A WORLD ABLAZE
Fire came before the ice that now covers Antarctica.
Imagine the forests of Chilean Patagonia : wet and cold, dense with monkey puzzle trees and other hardy conifers. Now imagine it with dinosaurs walking around. And on fire.
This is what Antarctica was like 75 million years ago during the Creaceous period, an era known by researchers as a ''super fire world.''
A new paper by scientists in Brazil proves that these conflagrations did not spare any continent, even one that is today known for its dry, inhospitable climate and a landscape largely free of vegetation.
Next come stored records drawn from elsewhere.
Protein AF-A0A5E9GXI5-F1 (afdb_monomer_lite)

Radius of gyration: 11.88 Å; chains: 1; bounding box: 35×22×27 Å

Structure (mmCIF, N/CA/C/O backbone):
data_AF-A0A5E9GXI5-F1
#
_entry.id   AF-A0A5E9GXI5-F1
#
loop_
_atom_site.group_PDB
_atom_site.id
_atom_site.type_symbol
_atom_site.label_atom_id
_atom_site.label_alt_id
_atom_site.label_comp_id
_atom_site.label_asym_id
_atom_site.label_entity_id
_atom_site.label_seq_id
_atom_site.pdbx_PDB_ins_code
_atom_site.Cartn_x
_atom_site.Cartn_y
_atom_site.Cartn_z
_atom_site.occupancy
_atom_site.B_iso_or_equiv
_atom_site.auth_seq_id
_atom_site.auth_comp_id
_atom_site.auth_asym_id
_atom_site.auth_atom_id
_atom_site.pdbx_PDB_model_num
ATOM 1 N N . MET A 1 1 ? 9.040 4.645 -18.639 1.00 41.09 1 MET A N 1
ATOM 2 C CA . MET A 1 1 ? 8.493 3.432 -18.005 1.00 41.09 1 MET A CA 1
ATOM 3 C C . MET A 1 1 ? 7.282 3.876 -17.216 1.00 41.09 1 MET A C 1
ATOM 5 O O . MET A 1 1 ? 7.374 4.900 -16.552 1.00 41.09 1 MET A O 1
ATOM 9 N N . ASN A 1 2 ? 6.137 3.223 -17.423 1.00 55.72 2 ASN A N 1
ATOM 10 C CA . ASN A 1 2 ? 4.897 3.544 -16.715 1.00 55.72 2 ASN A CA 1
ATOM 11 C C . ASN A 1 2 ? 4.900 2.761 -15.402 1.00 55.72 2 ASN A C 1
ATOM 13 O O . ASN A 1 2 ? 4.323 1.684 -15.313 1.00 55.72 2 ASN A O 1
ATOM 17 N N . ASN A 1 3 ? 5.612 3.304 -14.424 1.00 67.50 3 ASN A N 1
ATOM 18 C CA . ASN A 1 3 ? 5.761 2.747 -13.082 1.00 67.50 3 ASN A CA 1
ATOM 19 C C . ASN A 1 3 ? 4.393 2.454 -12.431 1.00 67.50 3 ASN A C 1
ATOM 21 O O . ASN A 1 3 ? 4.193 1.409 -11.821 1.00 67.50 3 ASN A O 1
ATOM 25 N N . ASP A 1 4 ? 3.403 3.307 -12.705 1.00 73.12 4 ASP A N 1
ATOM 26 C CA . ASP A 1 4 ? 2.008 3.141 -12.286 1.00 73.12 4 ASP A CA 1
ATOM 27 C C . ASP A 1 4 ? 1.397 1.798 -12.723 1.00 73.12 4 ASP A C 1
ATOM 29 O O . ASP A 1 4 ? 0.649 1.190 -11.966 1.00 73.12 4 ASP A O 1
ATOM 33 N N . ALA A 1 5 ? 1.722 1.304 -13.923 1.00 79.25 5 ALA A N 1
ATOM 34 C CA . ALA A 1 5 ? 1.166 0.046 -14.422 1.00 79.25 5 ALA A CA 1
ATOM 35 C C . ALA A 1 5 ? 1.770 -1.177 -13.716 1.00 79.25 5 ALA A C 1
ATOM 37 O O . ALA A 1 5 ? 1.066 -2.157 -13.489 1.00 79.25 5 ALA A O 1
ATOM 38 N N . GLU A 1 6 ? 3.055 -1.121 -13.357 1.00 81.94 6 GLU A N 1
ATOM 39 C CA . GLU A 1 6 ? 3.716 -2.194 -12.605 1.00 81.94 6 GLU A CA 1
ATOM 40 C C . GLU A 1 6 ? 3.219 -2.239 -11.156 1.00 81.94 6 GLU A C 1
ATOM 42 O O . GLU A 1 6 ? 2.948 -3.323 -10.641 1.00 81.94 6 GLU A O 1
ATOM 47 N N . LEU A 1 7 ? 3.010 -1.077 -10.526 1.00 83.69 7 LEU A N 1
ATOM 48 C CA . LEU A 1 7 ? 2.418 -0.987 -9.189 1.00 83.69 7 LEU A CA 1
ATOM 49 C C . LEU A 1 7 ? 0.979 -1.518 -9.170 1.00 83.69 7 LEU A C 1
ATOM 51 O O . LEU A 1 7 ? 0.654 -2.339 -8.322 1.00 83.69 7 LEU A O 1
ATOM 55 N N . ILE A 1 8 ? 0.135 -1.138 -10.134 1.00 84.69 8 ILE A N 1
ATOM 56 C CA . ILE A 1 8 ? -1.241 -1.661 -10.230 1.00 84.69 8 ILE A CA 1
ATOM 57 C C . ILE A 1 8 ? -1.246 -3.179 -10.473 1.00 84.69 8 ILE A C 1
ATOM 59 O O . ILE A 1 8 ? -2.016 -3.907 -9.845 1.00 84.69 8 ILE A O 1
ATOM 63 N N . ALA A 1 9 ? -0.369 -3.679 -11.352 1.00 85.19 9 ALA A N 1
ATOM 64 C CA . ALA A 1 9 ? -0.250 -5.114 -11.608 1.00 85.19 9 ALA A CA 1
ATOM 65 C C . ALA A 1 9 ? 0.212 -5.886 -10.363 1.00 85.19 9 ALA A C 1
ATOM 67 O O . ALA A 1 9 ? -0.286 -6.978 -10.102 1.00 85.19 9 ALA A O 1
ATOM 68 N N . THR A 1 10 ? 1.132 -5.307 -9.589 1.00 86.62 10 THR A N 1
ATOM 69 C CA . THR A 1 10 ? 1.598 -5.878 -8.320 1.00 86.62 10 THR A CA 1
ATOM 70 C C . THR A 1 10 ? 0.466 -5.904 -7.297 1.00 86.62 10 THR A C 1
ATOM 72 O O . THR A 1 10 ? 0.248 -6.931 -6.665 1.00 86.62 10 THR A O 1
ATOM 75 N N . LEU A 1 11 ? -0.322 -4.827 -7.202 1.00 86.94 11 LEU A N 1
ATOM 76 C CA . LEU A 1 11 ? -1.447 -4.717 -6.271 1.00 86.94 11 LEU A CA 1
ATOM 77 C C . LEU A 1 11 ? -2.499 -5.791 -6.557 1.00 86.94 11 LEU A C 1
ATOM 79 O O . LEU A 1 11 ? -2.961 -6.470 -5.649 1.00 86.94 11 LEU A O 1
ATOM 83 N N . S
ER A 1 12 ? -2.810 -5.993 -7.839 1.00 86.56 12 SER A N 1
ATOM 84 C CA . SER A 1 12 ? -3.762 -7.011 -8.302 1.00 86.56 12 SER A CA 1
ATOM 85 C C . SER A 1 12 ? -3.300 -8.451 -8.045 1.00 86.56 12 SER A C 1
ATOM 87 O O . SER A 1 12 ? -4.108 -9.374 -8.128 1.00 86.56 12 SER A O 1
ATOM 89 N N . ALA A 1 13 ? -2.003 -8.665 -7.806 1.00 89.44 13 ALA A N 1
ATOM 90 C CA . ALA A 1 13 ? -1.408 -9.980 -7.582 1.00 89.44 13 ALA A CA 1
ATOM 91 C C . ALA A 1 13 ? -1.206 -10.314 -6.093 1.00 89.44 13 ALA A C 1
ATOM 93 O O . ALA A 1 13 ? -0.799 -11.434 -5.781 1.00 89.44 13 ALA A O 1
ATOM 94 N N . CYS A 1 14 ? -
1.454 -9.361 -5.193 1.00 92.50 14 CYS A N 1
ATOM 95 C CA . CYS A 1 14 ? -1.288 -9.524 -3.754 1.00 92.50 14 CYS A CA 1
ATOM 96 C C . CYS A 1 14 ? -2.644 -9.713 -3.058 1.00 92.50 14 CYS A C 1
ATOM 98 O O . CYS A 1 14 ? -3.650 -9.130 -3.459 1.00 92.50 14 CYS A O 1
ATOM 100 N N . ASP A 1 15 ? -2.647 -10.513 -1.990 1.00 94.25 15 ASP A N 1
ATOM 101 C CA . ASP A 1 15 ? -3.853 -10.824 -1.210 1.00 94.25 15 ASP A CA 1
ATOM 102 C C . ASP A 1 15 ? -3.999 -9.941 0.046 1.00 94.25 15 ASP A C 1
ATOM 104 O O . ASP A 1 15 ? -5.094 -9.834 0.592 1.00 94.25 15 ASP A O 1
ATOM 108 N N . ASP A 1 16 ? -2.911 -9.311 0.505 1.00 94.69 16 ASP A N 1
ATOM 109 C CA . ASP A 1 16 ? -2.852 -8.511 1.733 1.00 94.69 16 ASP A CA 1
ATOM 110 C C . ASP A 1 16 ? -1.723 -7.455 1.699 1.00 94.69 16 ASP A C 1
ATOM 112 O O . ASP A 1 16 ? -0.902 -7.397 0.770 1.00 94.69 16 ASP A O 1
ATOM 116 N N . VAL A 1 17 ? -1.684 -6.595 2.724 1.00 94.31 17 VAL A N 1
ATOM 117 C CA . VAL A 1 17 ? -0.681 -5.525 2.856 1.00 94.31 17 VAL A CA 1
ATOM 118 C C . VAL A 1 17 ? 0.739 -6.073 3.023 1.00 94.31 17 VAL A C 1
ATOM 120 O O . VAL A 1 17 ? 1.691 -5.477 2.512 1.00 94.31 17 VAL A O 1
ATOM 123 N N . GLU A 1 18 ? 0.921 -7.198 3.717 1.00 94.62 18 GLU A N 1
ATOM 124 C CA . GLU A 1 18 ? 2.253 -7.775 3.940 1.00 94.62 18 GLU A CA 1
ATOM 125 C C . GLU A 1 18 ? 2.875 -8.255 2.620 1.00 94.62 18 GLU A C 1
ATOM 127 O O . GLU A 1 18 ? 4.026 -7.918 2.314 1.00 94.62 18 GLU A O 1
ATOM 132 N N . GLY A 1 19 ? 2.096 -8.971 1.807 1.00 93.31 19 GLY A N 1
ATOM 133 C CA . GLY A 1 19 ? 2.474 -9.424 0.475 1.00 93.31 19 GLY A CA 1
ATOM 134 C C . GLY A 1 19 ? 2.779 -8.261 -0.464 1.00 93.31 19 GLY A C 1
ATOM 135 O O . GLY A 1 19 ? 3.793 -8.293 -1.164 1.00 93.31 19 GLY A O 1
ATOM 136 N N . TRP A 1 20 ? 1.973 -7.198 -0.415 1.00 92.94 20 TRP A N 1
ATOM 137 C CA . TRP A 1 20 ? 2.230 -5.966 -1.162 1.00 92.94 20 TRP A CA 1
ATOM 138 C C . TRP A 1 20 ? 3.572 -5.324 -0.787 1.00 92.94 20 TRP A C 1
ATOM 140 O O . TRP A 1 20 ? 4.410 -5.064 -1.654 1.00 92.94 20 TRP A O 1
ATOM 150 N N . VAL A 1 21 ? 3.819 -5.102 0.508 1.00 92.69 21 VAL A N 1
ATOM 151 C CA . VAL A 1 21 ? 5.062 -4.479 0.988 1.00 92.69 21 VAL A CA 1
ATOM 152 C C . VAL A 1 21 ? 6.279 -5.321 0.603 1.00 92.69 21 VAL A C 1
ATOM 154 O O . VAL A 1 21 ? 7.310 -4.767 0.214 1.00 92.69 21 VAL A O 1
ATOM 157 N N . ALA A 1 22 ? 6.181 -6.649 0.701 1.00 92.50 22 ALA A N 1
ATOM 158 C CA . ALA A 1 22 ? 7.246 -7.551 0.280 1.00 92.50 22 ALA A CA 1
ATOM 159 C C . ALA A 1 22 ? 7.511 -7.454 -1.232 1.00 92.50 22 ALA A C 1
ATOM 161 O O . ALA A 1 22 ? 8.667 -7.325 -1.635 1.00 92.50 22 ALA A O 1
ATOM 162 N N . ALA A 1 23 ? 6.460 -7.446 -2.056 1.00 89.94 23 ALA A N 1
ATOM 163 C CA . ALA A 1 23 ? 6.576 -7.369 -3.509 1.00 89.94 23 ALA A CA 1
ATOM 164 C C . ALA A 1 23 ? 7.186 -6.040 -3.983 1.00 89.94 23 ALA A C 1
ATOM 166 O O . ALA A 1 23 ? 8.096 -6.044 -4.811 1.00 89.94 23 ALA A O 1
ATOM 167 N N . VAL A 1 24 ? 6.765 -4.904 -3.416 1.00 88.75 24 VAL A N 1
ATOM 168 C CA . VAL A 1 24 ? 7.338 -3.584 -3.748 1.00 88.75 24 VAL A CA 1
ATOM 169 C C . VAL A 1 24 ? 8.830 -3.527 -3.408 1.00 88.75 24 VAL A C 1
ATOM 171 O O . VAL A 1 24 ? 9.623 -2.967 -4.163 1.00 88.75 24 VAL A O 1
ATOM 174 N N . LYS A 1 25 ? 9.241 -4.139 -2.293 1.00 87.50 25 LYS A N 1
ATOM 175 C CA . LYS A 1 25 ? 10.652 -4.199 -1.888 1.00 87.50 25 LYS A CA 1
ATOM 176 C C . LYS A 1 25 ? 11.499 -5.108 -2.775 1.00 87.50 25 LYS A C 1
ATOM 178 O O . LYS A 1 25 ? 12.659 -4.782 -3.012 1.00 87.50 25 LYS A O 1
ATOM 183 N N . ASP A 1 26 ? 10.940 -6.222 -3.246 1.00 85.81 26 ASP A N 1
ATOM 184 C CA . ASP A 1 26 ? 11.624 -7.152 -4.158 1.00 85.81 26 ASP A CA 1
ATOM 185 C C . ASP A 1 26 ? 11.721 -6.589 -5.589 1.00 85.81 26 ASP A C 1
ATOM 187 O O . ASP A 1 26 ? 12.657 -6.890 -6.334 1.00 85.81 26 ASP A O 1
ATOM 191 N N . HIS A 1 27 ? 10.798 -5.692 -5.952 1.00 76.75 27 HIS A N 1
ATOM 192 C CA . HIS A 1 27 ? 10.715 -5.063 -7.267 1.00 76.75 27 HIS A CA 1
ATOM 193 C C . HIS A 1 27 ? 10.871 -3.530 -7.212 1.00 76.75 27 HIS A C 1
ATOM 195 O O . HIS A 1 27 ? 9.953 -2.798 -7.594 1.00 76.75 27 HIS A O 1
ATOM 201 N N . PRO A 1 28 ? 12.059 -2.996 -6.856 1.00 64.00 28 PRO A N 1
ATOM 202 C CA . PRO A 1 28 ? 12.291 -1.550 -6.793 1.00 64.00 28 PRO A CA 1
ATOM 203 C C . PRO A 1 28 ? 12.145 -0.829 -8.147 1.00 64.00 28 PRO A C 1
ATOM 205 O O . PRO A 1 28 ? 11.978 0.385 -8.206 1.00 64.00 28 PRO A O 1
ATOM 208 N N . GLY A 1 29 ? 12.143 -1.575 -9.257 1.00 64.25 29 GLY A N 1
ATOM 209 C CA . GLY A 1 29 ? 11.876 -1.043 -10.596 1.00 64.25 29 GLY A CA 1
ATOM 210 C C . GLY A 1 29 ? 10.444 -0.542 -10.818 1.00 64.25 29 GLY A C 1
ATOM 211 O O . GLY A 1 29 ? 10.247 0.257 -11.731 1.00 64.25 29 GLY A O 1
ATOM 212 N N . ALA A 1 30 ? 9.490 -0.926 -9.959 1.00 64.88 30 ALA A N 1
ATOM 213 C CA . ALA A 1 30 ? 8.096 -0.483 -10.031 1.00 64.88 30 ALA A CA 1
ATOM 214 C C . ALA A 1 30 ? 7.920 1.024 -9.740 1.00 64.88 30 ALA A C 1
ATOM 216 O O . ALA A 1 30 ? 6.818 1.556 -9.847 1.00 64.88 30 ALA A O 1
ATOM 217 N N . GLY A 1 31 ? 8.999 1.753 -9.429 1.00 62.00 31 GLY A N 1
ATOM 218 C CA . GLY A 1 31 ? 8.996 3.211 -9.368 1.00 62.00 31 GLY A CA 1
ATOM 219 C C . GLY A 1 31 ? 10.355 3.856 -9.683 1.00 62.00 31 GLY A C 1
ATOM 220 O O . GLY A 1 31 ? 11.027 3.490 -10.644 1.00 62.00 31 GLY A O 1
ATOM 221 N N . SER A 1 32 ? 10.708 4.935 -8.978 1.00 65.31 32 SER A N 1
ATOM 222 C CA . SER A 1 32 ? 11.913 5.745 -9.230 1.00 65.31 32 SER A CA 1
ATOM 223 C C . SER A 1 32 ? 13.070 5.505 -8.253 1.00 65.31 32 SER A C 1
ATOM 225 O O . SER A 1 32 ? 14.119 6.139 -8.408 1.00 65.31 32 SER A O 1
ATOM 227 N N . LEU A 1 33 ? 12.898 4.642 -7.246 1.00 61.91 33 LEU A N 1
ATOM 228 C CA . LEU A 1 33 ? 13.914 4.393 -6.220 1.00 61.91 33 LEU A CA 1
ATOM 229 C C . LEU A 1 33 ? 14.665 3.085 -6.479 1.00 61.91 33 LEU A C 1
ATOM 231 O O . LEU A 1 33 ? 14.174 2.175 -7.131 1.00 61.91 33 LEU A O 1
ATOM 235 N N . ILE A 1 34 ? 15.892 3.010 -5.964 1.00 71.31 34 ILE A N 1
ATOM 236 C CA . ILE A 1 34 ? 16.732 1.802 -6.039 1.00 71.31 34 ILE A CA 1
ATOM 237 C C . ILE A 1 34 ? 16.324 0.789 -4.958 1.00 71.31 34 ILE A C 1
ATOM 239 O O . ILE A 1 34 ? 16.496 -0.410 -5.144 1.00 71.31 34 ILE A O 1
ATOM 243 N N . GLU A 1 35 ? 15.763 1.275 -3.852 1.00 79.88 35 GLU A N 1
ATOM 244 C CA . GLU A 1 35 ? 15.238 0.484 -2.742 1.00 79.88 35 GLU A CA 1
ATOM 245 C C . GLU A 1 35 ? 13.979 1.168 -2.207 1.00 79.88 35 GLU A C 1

Although research on such ''paleofires'' has been going on for decades, Antarctica was ''first considered a region without high fires,'' said Andre Jasper of Brazil, one of the authors of the paper.
Scientists can find evidence of paleofires by studying charred tree rings, by analyzing sediment in ancient lakes and by examining molecules in fossilized charcoal. For this paper, the researchers analyzed charcoal extracted from sediment on James Ross Island.
The big remaining question about these ancient fires is the cause.
The Cretaceous period was a time of mass extinctions, fluctuating amounts of oxygen in the atmosphere and changes in the amount of vegetation covering the planet.
Did fires cause these changes, or did the changes cause the fires?